A ball is fired from the ground with an initial speed of 1.36 103 m/s (approximately four times the speed of sound) at an initial angle of 49.0° to the horizontal. Neglect air resistance.
You have neglected to say what quantity you want to be computed. The horizontal distance that it travels?

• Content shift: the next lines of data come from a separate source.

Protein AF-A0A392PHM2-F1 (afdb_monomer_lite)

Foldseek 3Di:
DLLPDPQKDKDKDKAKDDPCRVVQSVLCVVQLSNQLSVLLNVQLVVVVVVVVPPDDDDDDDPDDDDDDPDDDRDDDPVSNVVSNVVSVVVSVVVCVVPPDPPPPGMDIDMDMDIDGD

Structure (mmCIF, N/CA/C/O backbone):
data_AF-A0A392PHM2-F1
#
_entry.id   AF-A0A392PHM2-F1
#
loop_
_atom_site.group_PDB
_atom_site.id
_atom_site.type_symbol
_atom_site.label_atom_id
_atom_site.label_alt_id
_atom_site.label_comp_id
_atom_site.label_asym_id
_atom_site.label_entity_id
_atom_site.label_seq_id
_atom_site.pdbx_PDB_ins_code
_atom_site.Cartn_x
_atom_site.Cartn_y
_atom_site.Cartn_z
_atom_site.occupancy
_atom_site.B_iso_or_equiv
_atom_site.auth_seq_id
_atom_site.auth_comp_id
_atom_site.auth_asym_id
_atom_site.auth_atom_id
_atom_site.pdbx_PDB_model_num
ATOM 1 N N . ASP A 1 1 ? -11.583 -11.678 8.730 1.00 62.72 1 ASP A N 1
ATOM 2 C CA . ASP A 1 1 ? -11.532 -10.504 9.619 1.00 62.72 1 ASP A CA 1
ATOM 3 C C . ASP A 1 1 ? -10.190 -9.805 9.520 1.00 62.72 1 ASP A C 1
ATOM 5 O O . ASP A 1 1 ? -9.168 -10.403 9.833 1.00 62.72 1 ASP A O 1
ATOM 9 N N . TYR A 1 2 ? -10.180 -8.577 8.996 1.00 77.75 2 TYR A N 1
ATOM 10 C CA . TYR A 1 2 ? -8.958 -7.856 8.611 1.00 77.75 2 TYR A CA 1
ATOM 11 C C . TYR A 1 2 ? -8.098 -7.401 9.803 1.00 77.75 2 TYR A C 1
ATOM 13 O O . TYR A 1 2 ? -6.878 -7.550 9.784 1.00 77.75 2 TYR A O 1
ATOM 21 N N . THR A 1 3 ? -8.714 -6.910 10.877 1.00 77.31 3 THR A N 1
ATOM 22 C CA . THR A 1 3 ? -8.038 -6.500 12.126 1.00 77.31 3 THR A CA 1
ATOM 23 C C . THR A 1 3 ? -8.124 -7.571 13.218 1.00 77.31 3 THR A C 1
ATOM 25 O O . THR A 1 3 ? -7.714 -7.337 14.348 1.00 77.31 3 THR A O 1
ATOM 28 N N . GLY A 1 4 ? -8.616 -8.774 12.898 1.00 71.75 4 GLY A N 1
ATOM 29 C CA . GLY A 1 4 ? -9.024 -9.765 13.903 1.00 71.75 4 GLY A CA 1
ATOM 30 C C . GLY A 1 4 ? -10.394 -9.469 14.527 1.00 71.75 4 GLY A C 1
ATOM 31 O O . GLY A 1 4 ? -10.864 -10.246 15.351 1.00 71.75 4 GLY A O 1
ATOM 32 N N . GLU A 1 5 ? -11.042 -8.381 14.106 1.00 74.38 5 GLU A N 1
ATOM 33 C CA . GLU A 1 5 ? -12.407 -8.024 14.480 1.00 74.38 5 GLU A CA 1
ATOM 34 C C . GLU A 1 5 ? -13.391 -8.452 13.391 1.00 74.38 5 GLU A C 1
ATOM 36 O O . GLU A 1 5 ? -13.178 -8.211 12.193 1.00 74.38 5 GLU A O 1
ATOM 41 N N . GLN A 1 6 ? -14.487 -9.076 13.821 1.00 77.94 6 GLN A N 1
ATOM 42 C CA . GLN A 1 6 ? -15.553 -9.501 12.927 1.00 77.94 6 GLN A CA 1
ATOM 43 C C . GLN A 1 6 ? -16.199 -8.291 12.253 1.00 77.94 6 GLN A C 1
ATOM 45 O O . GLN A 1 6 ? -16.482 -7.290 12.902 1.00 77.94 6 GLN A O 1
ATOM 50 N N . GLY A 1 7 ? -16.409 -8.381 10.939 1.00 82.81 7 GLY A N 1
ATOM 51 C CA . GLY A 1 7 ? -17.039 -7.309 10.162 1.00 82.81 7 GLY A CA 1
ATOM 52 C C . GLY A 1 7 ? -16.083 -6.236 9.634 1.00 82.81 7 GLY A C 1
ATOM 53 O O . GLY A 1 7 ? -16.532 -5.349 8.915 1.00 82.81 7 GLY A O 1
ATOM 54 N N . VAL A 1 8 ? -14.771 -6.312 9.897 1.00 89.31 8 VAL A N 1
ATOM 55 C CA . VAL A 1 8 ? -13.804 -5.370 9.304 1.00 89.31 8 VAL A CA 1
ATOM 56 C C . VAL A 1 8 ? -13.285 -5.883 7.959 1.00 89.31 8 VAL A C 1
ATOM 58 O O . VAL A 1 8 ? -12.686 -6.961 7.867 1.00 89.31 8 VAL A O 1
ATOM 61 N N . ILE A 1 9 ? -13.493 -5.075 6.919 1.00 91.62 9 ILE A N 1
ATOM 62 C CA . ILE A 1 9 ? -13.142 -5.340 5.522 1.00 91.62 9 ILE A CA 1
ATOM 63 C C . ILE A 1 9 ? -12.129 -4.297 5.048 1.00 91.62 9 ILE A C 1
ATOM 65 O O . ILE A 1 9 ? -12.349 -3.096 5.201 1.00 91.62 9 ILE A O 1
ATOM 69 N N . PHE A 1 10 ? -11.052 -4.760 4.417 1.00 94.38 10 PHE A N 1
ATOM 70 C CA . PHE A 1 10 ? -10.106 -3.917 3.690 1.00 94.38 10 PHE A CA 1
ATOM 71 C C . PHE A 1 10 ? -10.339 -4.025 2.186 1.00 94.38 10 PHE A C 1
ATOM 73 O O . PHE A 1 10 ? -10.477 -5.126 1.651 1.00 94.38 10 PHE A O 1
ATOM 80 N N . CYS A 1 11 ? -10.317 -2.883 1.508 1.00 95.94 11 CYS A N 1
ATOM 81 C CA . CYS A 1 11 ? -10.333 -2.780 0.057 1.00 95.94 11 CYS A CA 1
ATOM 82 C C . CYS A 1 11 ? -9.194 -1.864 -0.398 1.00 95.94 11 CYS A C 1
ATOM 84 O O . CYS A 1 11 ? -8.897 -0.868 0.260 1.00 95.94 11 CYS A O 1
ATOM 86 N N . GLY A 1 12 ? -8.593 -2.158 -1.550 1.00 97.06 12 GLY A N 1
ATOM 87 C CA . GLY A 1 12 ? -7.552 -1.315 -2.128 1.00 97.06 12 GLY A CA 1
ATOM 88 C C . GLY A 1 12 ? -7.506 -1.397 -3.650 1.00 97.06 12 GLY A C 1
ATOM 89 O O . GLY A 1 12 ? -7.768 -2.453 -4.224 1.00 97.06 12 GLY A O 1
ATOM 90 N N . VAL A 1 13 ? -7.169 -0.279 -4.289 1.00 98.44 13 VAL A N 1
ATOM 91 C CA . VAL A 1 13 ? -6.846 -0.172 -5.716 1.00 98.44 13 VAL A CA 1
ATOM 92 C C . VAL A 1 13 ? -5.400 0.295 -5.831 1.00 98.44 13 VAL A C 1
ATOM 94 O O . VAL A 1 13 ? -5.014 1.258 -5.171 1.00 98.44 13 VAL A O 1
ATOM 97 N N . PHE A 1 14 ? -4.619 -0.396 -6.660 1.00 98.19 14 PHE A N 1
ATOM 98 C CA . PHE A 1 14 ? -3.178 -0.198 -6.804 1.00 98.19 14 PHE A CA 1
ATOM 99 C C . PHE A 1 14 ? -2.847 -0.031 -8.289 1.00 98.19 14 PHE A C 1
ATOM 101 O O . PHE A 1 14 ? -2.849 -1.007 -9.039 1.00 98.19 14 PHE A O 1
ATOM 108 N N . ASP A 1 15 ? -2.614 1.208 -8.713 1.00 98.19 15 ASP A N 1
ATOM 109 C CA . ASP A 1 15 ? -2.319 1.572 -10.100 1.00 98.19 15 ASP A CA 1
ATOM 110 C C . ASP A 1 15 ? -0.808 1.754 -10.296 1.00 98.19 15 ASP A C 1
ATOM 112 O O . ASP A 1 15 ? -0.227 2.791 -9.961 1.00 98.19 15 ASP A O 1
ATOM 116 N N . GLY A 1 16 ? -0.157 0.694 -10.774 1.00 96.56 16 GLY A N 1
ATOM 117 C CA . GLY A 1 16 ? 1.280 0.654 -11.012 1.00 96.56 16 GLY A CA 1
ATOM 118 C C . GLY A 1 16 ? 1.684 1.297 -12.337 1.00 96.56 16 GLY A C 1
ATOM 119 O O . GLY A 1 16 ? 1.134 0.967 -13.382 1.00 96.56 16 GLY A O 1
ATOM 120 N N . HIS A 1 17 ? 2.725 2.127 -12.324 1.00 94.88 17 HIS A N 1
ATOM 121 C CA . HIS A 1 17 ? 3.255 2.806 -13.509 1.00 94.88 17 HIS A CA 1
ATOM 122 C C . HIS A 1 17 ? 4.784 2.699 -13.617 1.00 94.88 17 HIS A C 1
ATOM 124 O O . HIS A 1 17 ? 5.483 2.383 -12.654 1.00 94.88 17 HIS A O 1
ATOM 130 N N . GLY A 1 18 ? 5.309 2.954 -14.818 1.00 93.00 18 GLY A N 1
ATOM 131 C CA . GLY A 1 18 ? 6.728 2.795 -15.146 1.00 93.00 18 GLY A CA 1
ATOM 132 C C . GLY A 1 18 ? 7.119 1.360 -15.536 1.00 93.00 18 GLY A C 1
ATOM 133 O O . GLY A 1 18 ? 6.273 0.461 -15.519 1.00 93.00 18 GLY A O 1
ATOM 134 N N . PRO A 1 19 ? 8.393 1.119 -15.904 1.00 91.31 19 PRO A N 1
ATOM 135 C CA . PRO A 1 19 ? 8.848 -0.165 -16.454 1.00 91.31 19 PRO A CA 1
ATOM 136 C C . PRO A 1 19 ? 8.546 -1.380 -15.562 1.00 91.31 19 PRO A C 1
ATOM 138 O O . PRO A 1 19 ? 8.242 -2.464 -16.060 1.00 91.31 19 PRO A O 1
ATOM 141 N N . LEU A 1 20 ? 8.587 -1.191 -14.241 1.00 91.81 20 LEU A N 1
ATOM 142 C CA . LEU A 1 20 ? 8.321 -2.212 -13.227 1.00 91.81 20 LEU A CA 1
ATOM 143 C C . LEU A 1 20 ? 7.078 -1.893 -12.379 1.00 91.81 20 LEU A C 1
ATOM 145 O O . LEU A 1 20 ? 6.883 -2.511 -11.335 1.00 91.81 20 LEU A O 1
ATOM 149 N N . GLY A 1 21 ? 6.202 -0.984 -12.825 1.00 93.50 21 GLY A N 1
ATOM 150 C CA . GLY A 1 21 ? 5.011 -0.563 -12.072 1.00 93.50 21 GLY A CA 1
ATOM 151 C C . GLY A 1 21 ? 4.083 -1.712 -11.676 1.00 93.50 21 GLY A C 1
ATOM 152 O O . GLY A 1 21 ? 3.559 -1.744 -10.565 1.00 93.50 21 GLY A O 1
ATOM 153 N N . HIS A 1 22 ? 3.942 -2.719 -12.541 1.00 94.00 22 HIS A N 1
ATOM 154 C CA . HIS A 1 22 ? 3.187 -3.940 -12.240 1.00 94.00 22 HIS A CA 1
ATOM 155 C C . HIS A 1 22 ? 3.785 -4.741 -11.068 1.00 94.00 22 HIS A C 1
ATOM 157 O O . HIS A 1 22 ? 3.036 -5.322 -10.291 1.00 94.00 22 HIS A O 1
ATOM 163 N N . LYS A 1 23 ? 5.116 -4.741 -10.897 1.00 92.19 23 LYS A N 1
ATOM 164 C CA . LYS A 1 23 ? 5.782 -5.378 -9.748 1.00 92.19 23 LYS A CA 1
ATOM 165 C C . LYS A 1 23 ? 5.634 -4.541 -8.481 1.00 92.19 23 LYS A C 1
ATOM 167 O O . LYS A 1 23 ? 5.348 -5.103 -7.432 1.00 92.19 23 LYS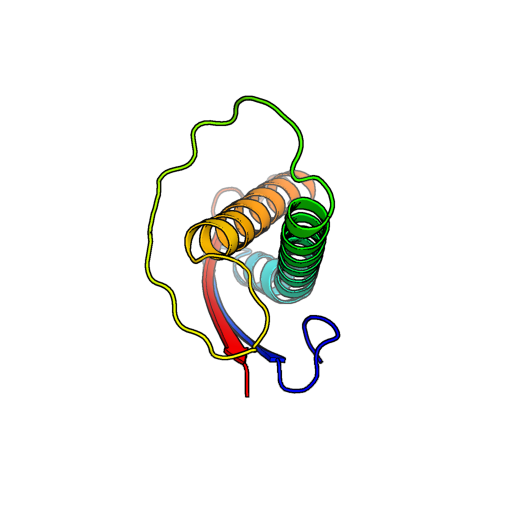 A O 1
ATOM 172 N N . VAL A 1 24 ? 5.779 -3.216 -8.586 1.00 93.56 24 VAL A N 1
ATOM 173 C CA . VAL A 1 24 ? 5.597 -2.292 -7.451 1.00 93.56 24 VAL A CA 1
ATOM 174 C C . VAL A 1 24 ? 4.164 -2.374 -6.917 1.00 93.56 24 VAL A C 1
ATOM 176 O O . VAL A 1 24 ? 3.957 -2.625 -5.735 1.00 93.56 2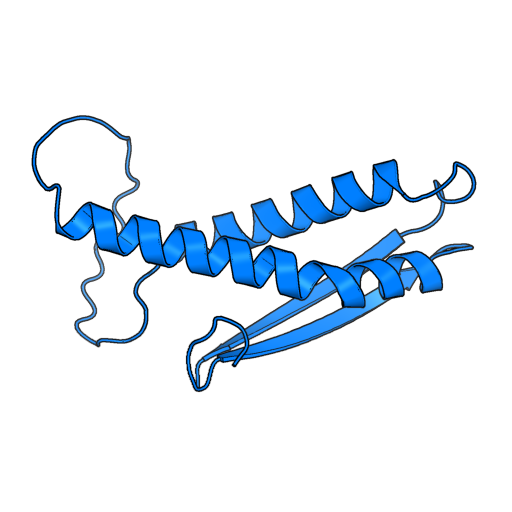4 VAL A O 1
ATOM 179 N N . SER A 1 25 ? 3.160 -2.249 -7.788 1.00 96.00 25 SER A N 1
ATOM 180 C CA . SER A 1 25 ? 1.744 -2.366 -7.402 1.00 96.00 25 SER A CA 1
ATOM 181 C C . SER A 1 25 ? 1.390 -3.742 -6.836 1.00 96.00 25 SER A C 1
ATOM 183 O O . SER A 1 25 ? 0.673 -3.818 -5.839 1.00 96.00 25 SER A O 1
ATOM 185 N N . GLN A 1 26 ? 1.927 -4.825 -7.411 1.00 95.88 26 GLN A N 1
ATOM 186 C CA . GLN A 1 26 ? 1.791 -6.169 -6.850 1.00 95.88 26 GLN A CA 1
ATOM 187 C C . GLN A 1 26 ? 2.376 -6.252 -5.435 1.00 95.88 26 GLN A C 1
ATOM 189 O O . GLN A 1 26 ? 1.712 -6.754 -4.532 1.00 95.88 26 GLN A O 1
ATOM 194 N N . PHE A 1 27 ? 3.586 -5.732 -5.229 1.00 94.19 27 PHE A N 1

That would be (Vo^2/g)*sin98 = 18690 m
(18.69 km)
swag
To solve this problem, we can break it down into two components: the horizontal and vertical motions of the ball.
1. Horizontal Motion:
Since there is no acceleration in the horizontal direction, the velocity of the ball remains constant throughout its motion. The initial horizontal velocity can be found using the initial speed and the angle of projection:
vx = initial speed × cos(angle)
= 1.36 x 10^3 m/s × cos(49.0°)
≈ 877.6 m/s
2. Vertical Motion:
The vertical motion of the ball is influenced by gravity, so we need to consider the equations of motion in the vertical direction. We can use the following equations:
- Vertical velocity component at any given time (vy) can be found using the following formula:
vy = initial speed × sin(angle)
= 1.36 x 10^3 m/s × sin(49.0°)
≈ 9.59 x 10^2 m/s
- The time it takes for the ball to reach the highest point (t_top) can be found using the formula:
t_top = vy / g, where g is the acceleration due to gravity (9.8 m/s²).
= (9.59 x 10^2 m/s) / (9.8 m/s²)
≈ 97.9 seconds
- The time it takes for the ball to return to the ground can be found by using the formula:
t_total = 2t_top
= 2 x 97.9
≈ 195.8 seconds
It's important to note that neglecting air resistance assumes a vacuum-like condition, which is not realistic for most situations on Earth.